* [Dataset entries]
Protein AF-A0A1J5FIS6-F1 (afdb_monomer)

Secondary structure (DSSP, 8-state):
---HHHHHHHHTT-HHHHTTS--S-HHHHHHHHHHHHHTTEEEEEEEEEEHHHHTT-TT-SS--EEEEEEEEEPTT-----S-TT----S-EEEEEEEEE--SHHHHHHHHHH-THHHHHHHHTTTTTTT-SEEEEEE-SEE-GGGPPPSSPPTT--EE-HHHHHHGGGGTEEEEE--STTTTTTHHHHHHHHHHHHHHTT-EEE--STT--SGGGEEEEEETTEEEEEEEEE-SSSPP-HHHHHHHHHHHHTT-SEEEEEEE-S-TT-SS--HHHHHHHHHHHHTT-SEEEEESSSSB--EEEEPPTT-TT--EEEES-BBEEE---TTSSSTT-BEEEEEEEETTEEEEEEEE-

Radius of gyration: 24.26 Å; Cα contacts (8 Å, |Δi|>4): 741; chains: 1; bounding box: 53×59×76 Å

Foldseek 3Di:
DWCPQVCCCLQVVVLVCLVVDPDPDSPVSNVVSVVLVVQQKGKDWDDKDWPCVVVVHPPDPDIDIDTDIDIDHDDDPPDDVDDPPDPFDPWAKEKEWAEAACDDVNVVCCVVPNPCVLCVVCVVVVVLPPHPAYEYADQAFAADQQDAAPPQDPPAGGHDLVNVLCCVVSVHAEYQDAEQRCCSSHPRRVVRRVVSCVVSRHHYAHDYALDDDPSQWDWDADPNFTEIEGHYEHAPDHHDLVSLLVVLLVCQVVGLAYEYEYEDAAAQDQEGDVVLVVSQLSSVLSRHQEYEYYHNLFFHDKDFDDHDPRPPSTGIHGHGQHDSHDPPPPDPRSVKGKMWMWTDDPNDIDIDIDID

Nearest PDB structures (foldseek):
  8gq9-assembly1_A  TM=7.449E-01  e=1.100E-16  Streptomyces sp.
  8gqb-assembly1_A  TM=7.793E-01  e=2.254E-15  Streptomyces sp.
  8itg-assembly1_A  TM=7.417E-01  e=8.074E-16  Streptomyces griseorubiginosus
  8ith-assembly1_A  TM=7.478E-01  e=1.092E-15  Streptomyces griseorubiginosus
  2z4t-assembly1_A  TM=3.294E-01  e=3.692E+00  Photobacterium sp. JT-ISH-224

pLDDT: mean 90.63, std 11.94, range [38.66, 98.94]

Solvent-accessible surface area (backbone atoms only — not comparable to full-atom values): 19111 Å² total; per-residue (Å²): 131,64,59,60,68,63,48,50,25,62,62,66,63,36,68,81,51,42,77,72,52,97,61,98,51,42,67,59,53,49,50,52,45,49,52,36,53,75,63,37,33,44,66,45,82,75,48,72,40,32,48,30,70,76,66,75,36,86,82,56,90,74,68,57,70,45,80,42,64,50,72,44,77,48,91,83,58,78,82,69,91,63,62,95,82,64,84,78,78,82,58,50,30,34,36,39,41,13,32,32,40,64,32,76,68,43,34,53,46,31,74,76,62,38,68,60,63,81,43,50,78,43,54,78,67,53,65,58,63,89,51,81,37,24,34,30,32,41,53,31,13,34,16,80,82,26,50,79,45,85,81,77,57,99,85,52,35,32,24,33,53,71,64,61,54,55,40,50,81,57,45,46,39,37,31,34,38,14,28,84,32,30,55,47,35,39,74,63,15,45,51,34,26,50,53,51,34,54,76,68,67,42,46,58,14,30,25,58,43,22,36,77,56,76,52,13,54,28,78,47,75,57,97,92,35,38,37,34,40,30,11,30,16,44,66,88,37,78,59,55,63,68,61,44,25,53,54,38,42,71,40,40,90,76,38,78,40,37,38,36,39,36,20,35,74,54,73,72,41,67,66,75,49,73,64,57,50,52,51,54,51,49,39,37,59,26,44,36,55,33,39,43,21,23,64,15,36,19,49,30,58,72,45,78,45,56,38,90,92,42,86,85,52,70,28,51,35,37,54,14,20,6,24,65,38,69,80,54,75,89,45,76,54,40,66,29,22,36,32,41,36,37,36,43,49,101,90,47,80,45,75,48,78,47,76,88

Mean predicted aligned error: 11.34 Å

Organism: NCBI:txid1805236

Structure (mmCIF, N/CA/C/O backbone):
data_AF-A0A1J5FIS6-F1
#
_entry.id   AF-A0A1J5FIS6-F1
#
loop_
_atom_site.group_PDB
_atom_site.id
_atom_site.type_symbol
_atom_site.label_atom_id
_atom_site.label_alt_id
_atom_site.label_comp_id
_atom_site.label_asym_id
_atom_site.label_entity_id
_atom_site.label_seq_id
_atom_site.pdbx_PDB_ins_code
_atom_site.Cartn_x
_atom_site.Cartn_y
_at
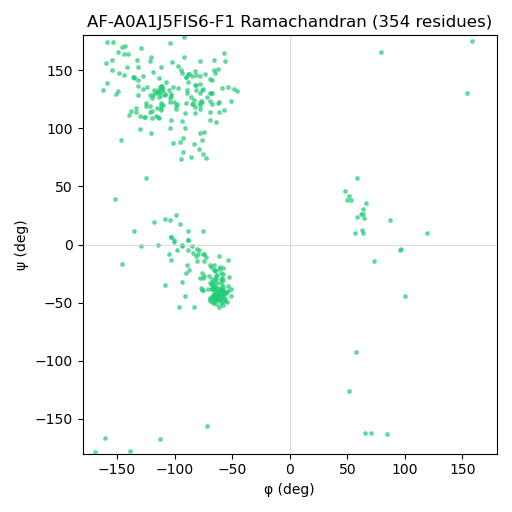om_site.Cartn_z
_atom_site.occupancy
_atom_site.B_iso_or_equiv
_atom_site.auth_seq_id
_atom_site.auth_comp_id
_atom_site.auth_asym_id
_atom_site.auth_atom_id
_atom_site.pdbx_PDB_model_num
ATOM 1 N N . MET A 1 1 ? -15.640 26.472 45.017 1.00 50.72 1 MET A N 1
ATOM 2 C CA . MET A 1 1 ? -14.386 25.681 45.107 1.00 50.72 1 MET A CA 1
ATOM 3 C C . MET A 1 1 ? -13.692 25.719 43.754 1.00 50.72 1 MET A C 1
ATOM 5 O O . MET A 1 1 ? -14.385 25.805 42.751 1.00 50.72 1 MET A O 1
ATOM 9 N N . ALA A 1 2 ? -12.360 25.738 43.714 1.00 58.91 2 ALA A N 1
ATOM 10 C CA . ALA A 1 2 ? -11.604 25.736 42.459 1.00 58.91 2 ALA A CA 1
ATOM 11 C C . ALA A 1 2 ? -11.812 24.403 41.696 1.00 58.91 2 ALA A C 1
ATOM 13 O O . ALA A 1 2 ? -12.077 23.381 42.329 1.00 58.91 2 ALA A O 1
ATOM 14 N N . ASN A 1 3 ? -11.742 24.404 40.359 1.00 73.12 3 ASN A N 1
ATOM 15 C CA . ASN A 1 3 ? -12.191 23.285 39.512 1.00 73.12 3 ASN A CA 1
ATOM 16 C C . ASN A 1 3 ? -11.219 22.093 39.509 1.00 73.12 3 ASN A C 1
ATOM 18 O O . ASN A 1 3 ? -10.455 21.890 38.568 1.00 73.12 3 ASN A O 1
ATOM 22 N N . THR A 1 4 ? -11.245 21.288 40.568 1.00 75.69 4 THR A N 1
ATOM 23 C CA . THR A 1 4 ? -10.385 20.102 40.690 1.00 75.69 4 THR A CA 1
ATOM 24 C C . THR A 1 4 ? -10.751 19.014 39.677 1.00 75.69 4 THR A C 1
ATOM 26 O O . THR A 1 4 ? -9.866 18.340 39.158 1.00 75.69 4 THR A O 1
ATOM 29 N N . TYR A 1 5 ? -12.040 18.867 39.352 1.00 81.19 5 TYR A N 1
ATOM 30 C CA . TYR A 1 5 ? -12.540 17.821 38.453 1.00 81.19 5 TYR A CA 1
ATOM 31 C C . TYR A 1 5 ? -12.095 18.035 36.997 1.00 81.19 5 TYR A C 1
ATOM 33 O O . TYR A 1 5 ? -11.568 17.122 36.366 1.00 81.19 5 TYR A O 1
ATOM 41 N N . GLY A 1 6 ? -12.231 19.260 36.480 1.00 83.44 6 GLY A N 1
ATOM 42 C CA . GLY A 1 6 ? -11.769 19.626 35.140 1.00 83.44 6 GLY A CA 1
ATOM 43 C C . GLY A 1 6 ? -10.250 19.573 35.003 1.00 83.44 6 GLY A C 1
ATOM 44 O O . GLY A 1 6 ? -9.744 19.102 33.988 1.00 83.44 6 GLY A O 1
ATOM 45 N N . ILE A 1 7 ? -9.509 19.972 36.042 1.00 86.25 7 ILE A N 1
ATOM 46 C CA . ILE A 1 7 ? -8.043 19.858 36.046 1.00 86.25 7 ILE A CA 1
ATOM 47 C C . ILE A 1 7 ? -7.606 18.400 36.022 1.00 86.25 7 ILE A C 1
ATOM 49 O O . ILE A 1 7 ? -6.685 18.065 35.287 1.00 86.25 7 ILE A O 1
ATOM 53 N N . GLU A 1 8 ? -8.254 17.526 36.791 1.00 83.12 8 GLU A N 1
ATOM 54 C CA . GLU A 1 8 ? -7.944 16.098 36.761 1.00 83.12 8 GLU A CA 1
ATOM 55 C C . GLU A 1 8 ? -8.216 15.503 35.372 1.00 83.12 8 GLU A C 1
ATOM 57 O O . GLU A 1 8 ? -7.386 14.744 34.871 1.00 83.12 8 GLU A O 1
ATOM 62 N N . ALA A 1 9 ? -9.323 15.894 34.728 1.00 85.69 9 ALA A N 1
ATOM 63 C CA . ALA A 1 9 ? -9.657 15.454 33.375 1.00 85.69 9 ALA A CA 1
ATOM 64 C C . ALA A 1 9 ? -8.599 15.882 32.341 1.00 85.69 9 ALA A C 1
ATOM 66 O O . ALA A 1 9 ? -8.156 15.065 31.536 1.00 85.69 9 ALA A O 1
ATOM 67 N N . ILE A 1 10 ? -8.143 17.138 32.410 1.00 88.62 10 ILE A N 1
ATOM 68 C CA . ILE A 1 10 ? -7.092 17.686 31.540 1.00 88.62 10 ILE A CA 1
ATOM 69 C C . ILE A 1 10 ? -5.741 17.013 31.814 1.00 88.62 10 ILE A C 1
ATOM 71 O O . ILE A 1 10 ? -5.083 16.542 30.892 1.00 88.62 10 ILE A O 1
ATOM 75 N N . ASN A 1 11 ? -5.334 16.942 33.082 1.00 85.38 11 ASN A N 1
ATOM 76 C CA . ASN A 1 11 ? -4.012 16.466 33.488 1.00 85.38 11 ASN A CA 1
ATOM 77 C C . ASN A 1 11 ? -3.808 14.966 33.221 1.00 85.38 11 ASN A C 1
ATOM 79 O O . ASN A 1 11 ? -2.683 14.529 33.002 1.00 85.38 11 ASN A O 1
ATOM 83 N N . ARG A 1 12 ? -4.886 14.171 33.253 1.00 84.00 12 ARG A N 1
ATOM 84 C CA . ARG A 1 12 ? -4.839 12.719 33.011 1.00 84.00 12 ARG A CA 1
ATOM 85 C C . ARG A 1 12 ? -5.274 12.300 31.610 1.00 84.00 12 ARG A C 1
ATOM 87 O O . ARG A 1 12 ? -5.318 11.102 31.351 1.00 84.00 12 ARG A O 1
ATOM 94 N N . PHE A 1 13 ? -5.613 13.243 30.730 1.00 86.31 13 PHE A N 1
ATOM 95 C CA . PHE A 1 13 ? -6.229 12.934 29.435 1.00 86.31 13 PHE A CA 1
ATOM 96 C C . PHE A 1 13 ? -7.463 12.015 29.574 1.00 86.31 13 PHE A C 1
ATOM 98 O O . PHE A 1 13 ? -7.656 11.076 28.803 1.00 86.31 13 PHE A O 1
ATOM 105 N N . ASP A 1 14 ? -8.306 12.267 30.581 1.00 85.38 14 ASP A N 1
ATOM 106 C CA . ASP A 1 14 ? -9.488 11.448 30.868 1.00 85.38 14 ASP A CA 1
ATOM 107 C C . ASP A 1 14 ? -10.663 11.879 29.980 1.00 85.38 14 ASP A C 1
ATOM 109 O O . ASP A 1 14 ? -11.488 12.723 30.344 1.00 85.38 14 ASP A O 1
ATOM 113 N N . PHE A 1 15 ? -10.725 11.298 28.780 1.00 85.94 15 PHE A N 1
ATOM 114 C CA . PHE A 1 15 ? -11.715 11.650 27.761 1.00 85.94 15 PHE A CA 1
ATOM 115 C C . PHE A 1 15 ? -13.166 11.376 28.173 1.00 85.94 15 PHE A C 1
ATOM 117 O O . PHE A 1 15 ? -14.071 12.059 27.692 1.00 85.94 15 PHE A O 1
ATOM 124 N N . ASN A 1 16 ? -13.395 10.422 29.081 1.00 81.12 16 ASN A N 1
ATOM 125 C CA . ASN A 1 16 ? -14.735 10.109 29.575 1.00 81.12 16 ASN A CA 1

* [Exercise goal] Look above for the line containing "ATOM 83 N N" and the line containing "ATOM 87 O O". Transcribe both, with the lines between them, exactly.

* [Answer to the exercise]
ATOM 83 N N . ARG A 1 12 ? -4.886 14.171 33.253 1.00 84.00 12 ARG A N 1
ATOM 84 C CA . ARG A 1 12 ? -4.839 12.719 33.011 1.00 84.00 12 ARG A CA 1
ATOM 85 C C . ARG A 1 12 ? -5.274 12.300 31.610 1.00 84.00 12 ARG A C 1
ATOM 87 O O . ARG A 1 12 ? -5.318 11.102 31.351 1.00 84.00 12 ARG A O 1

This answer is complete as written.